他用木棍挑起一点点,凑到鼻子前…不行!实在受不了!他赶紧移开。但就在这短暂的一瞬间,他调动起体感增强被动,努力去“感受”这恶心的东西。

一种极其微弱、却异常清晰的“感觉”传递回来——不是危险,也不是生机,而是一种…极其“肥沃”、极其“厚重”的…能量感?混杂在刺鼻的恶臭中,如同深埋地底的腐殖质,蕴含着一种孕育生命的、原始而强大的力量!

体感增强被动,再次给了他一个颠覆认知的反馈!

“这…这难道真的是…宝贝?”陈实看着木棍尖上那点深绿色的糊状物,眼神复杂到了极点。他内心的抗拒和理智在疯狂拉锯。
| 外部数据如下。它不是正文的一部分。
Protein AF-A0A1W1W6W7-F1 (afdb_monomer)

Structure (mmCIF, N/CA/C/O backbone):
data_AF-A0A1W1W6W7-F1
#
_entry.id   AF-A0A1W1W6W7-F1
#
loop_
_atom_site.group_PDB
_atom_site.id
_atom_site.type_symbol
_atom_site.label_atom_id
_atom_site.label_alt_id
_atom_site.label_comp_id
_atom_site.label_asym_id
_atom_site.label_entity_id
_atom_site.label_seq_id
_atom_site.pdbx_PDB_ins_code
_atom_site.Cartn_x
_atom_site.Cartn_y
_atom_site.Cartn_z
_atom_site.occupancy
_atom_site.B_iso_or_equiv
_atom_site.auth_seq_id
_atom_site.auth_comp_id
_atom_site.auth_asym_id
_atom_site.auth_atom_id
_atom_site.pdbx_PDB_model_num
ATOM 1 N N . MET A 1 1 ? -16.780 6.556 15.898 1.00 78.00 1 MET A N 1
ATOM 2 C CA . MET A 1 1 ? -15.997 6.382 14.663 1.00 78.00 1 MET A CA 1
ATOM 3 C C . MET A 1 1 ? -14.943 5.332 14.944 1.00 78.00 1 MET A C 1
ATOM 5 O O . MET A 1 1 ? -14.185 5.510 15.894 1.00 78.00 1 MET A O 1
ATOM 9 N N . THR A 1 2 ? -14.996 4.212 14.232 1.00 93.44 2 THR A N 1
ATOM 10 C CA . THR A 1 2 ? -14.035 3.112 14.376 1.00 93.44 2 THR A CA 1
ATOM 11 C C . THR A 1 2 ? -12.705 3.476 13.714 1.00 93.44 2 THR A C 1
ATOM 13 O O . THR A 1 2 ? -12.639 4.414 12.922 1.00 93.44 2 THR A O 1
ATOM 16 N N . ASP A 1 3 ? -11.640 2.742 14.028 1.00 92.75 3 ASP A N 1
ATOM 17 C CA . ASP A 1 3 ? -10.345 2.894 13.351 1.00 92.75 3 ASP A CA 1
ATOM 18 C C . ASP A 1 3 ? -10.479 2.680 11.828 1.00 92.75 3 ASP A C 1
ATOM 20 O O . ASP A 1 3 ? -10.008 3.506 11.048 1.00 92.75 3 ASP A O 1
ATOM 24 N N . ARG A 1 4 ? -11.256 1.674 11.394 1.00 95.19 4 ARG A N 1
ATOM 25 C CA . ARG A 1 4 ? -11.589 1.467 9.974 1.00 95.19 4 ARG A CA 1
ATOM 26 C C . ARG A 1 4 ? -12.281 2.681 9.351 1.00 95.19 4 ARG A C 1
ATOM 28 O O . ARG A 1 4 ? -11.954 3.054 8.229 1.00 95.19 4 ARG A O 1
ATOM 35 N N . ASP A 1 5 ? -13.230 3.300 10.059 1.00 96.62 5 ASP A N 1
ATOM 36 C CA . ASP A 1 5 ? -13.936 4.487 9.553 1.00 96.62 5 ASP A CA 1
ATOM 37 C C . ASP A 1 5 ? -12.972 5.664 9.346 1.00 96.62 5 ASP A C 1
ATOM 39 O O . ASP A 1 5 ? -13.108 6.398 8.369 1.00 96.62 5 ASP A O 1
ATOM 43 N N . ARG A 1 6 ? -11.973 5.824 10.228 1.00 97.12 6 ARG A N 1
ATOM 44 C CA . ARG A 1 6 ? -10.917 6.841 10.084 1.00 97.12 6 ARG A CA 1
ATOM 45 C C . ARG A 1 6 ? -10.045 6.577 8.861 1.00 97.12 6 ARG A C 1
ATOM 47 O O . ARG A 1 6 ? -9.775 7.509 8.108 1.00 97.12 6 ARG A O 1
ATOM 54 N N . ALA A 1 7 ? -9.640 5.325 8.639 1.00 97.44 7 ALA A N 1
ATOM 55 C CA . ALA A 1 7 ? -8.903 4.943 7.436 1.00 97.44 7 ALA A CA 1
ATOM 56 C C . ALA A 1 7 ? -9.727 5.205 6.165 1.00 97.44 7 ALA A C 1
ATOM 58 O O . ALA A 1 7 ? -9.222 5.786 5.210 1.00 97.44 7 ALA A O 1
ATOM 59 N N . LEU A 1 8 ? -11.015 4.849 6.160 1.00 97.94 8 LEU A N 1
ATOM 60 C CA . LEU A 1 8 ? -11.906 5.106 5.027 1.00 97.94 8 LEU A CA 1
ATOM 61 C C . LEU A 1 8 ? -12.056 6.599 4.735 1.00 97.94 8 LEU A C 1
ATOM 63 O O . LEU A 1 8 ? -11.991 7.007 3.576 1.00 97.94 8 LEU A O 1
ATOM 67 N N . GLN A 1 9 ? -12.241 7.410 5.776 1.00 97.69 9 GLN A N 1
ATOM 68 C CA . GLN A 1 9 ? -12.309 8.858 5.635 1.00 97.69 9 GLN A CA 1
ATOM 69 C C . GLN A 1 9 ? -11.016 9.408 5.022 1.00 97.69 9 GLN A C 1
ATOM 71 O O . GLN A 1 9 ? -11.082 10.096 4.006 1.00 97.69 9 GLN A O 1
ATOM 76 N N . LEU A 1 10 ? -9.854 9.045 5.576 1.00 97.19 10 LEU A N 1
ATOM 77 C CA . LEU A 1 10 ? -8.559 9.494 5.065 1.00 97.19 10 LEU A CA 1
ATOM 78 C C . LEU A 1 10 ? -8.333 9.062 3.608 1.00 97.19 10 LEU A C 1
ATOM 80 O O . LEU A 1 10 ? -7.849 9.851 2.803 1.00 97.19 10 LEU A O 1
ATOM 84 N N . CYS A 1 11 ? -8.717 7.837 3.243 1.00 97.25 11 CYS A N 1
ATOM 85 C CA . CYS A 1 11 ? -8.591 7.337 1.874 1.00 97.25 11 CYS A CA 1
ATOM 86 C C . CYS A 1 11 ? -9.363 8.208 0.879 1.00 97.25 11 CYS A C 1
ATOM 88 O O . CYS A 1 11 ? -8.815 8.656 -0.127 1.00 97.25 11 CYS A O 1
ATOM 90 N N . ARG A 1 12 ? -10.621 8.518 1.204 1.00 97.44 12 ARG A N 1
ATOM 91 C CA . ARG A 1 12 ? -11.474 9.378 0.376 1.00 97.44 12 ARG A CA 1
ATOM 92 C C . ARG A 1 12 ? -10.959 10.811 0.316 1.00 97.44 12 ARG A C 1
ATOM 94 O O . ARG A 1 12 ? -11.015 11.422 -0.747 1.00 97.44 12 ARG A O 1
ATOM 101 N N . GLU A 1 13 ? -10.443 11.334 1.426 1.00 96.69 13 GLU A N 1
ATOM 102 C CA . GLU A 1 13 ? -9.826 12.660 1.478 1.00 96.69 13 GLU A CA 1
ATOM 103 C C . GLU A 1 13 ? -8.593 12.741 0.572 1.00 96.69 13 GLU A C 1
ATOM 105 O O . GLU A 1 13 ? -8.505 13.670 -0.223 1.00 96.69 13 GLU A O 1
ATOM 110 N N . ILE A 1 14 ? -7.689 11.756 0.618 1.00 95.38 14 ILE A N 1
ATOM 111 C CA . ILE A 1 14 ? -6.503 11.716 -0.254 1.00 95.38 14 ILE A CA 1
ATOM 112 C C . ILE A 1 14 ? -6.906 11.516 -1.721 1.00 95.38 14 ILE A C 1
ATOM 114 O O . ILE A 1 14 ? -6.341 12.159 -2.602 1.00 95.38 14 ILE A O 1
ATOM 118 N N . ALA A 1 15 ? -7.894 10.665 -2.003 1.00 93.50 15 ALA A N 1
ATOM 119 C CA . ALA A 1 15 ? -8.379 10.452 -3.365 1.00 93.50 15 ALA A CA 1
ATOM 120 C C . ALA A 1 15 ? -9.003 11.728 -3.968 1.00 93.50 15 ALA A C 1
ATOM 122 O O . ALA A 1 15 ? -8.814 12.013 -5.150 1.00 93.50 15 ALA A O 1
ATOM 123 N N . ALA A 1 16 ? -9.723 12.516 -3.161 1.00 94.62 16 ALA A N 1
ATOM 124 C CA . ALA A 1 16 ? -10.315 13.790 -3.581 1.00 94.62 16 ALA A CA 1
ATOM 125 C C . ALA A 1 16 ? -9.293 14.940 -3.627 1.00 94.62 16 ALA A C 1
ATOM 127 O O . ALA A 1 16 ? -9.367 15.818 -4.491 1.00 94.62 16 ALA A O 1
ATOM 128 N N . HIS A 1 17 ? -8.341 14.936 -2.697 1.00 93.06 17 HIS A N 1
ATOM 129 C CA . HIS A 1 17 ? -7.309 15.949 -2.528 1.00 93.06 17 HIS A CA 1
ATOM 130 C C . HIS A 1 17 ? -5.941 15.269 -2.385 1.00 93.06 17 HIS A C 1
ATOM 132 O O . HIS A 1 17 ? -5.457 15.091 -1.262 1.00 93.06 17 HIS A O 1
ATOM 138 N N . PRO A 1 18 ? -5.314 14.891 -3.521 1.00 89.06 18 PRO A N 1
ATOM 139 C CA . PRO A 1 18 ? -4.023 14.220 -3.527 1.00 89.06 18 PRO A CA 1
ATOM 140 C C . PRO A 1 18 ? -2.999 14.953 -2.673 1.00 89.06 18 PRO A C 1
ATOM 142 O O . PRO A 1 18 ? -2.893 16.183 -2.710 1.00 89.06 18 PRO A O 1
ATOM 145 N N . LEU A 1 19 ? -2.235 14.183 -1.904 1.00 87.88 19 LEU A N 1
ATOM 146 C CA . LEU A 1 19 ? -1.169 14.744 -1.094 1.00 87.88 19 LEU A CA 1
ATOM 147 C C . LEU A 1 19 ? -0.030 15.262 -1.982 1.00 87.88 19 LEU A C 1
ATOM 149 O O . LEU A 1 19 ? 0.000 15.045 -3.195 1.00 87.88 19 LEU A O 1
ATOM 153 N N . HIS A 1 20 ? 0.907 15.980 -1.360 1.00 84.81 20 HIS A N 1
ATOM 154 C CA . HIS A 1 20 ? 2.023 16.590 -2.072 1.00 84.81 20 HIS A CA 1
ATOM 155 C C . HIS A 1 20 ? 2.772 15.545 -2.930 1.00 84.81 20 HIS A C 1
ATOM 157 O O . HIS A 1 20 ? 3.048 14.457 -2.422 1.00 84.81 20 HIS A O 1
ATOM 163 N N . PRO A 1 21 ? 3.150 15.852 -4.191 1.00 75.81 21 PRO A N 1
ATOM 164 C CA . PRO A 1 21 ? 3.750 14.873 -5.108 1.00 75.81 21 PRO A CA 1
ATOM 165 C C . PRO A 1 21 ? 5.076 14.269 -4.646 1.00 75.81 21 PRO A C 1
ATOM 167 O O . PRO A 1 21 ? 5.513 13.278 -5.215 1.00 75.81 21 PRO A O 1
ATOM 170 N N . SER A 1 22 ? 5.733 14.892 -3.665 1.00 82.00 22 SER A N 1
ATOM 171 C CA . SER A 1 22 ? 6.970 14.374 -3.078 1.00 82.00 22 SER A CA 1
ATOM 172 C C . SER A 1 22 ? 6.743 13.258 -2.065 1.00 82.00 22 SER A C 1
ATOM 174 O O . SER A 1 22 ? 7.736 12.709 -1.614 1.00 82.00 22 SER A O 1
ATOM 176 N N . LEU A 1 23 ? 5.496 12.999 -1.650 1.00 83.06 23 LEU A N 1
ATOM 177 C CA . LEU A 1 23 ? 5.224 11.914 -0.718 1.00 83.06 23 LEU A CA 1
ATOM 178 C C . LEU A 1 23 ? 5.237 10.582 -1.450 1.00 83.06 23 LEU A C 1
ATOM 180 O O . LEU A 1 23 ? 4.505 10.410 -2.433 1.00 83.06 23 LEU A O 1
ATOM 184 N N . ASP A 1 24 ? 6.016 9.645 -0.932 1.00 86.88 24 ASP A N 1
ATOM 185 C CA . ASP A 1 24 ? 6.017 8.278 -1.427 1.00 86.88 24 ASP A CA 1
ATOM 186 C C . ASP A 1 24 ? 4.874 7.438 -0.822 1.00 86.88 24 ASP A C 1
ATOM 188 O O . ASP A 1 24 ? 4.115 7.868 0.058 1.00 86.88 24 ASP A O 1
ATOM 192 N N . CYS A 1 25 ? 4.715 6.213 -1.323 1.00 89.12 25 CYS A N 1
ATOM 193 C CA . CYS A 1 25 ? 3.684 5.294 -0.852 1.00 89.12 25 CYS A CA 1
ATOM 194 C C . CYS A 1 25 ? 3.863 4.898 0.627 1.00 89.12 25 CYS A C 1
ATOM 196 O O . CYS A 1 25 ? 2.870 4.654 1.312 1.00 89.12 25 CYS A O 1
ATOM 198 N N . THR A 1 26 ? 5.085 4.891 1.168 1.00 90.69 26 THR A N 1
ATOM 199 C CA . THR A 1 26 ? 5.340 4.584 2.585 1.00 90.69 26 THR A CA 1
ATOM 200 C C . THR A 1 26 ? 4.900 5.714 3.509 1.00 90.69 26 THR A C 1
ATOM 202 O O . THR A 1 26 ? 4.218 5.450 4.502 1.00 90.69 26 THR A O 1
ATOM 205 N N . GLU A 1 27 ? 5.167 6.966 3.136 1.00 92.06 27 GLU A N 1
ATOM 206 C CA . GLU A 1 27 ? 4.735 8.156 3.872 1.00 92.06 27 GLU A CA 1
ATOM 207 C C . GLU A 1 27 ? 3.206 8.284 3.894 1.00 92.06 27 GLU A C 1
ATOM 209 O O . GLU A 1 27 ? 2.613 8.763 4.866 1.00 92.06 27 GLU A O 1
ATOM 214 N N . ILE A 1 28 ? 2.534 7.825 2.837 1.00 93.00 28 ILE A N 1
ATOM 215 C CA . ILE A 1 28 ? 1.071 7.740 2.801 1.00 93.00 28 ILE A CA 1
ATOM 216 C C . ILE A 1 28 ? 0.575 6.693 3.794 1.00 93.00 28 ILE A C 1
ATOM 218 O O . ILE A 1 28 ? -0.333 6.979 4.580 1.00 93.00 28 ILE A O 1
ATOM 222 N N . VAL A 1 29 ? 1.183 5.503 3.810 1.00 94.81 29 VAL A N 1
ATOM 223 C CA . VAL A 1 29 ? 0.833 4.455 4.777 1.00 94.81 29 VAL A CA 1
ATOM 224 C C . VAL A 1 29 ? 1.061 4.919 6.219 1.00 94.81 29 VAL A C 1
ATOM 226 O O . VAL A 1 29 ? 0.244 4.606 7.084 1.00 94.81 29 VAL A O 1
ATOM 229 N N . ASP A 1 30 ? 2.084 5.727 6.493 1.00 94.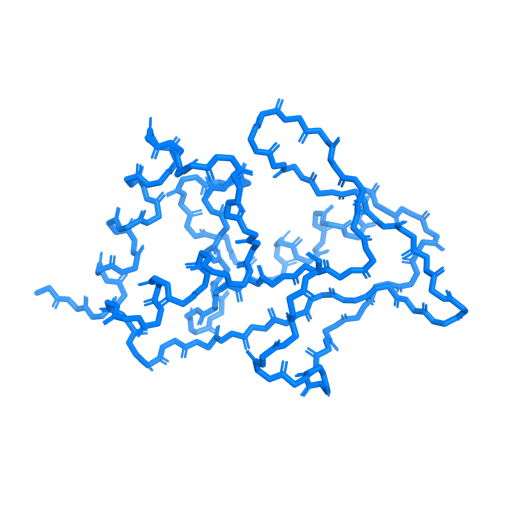19 30 ASP A N 1
ATOM 230 C CA . ASP A 1 30 ? 2.307 6.296 7.829 1.00 94.19 30 ASP A CA 1
ATOM 231 C C . ASP A 1 30 ? 1.186 7.220 8.299 1.00 94.19 30 ASP A C 1
ATOM 233 O O . ASP A 1 30 ? 0.798 7.208 9.476 1.00 94.19 30 ASP A O 1
ATOM 237 N N . ARG A 1 31 ? 0.576 7.970 7.380 1.00 95.25 31 ARG A N 1
ATOM 238 C CA . ARG A 1 31 ? -0.621 8.759 7.697 1.00 95.25 31 ARG A CA 1
ATOM 239 C C . ARG A 1 31 ? -1.805 7.862 8.044 1.00 95.25 31 ARG A C 1
ATOM 241 O O . ARG A 1 31 ? -2.514 8.155 9.008 1.00 95.25 31 ARG A O 1
ATOM 248 N N . PHE A 1 32 ? -1.992 6.755 7.324 1.00 96.81 32 PHE A N 1
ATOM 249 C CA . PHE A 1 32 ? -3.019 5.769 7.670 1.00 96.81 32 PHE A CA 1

抗拒:这玩意儿太恶心了!是鸟屎!是污秽!怎么能用来种吃的?心理上完全无法接受!

理智:体感增强不会错!那片叶子的变化是实打实的!为了灵植长得更好,为了更多贡献点…这点恶心…忍了?

就在他天人交战、盯着那点鸟粪如同盯着绝世毒药时,他的目光无意中扫过陶盆里另外几株灵植。

等等!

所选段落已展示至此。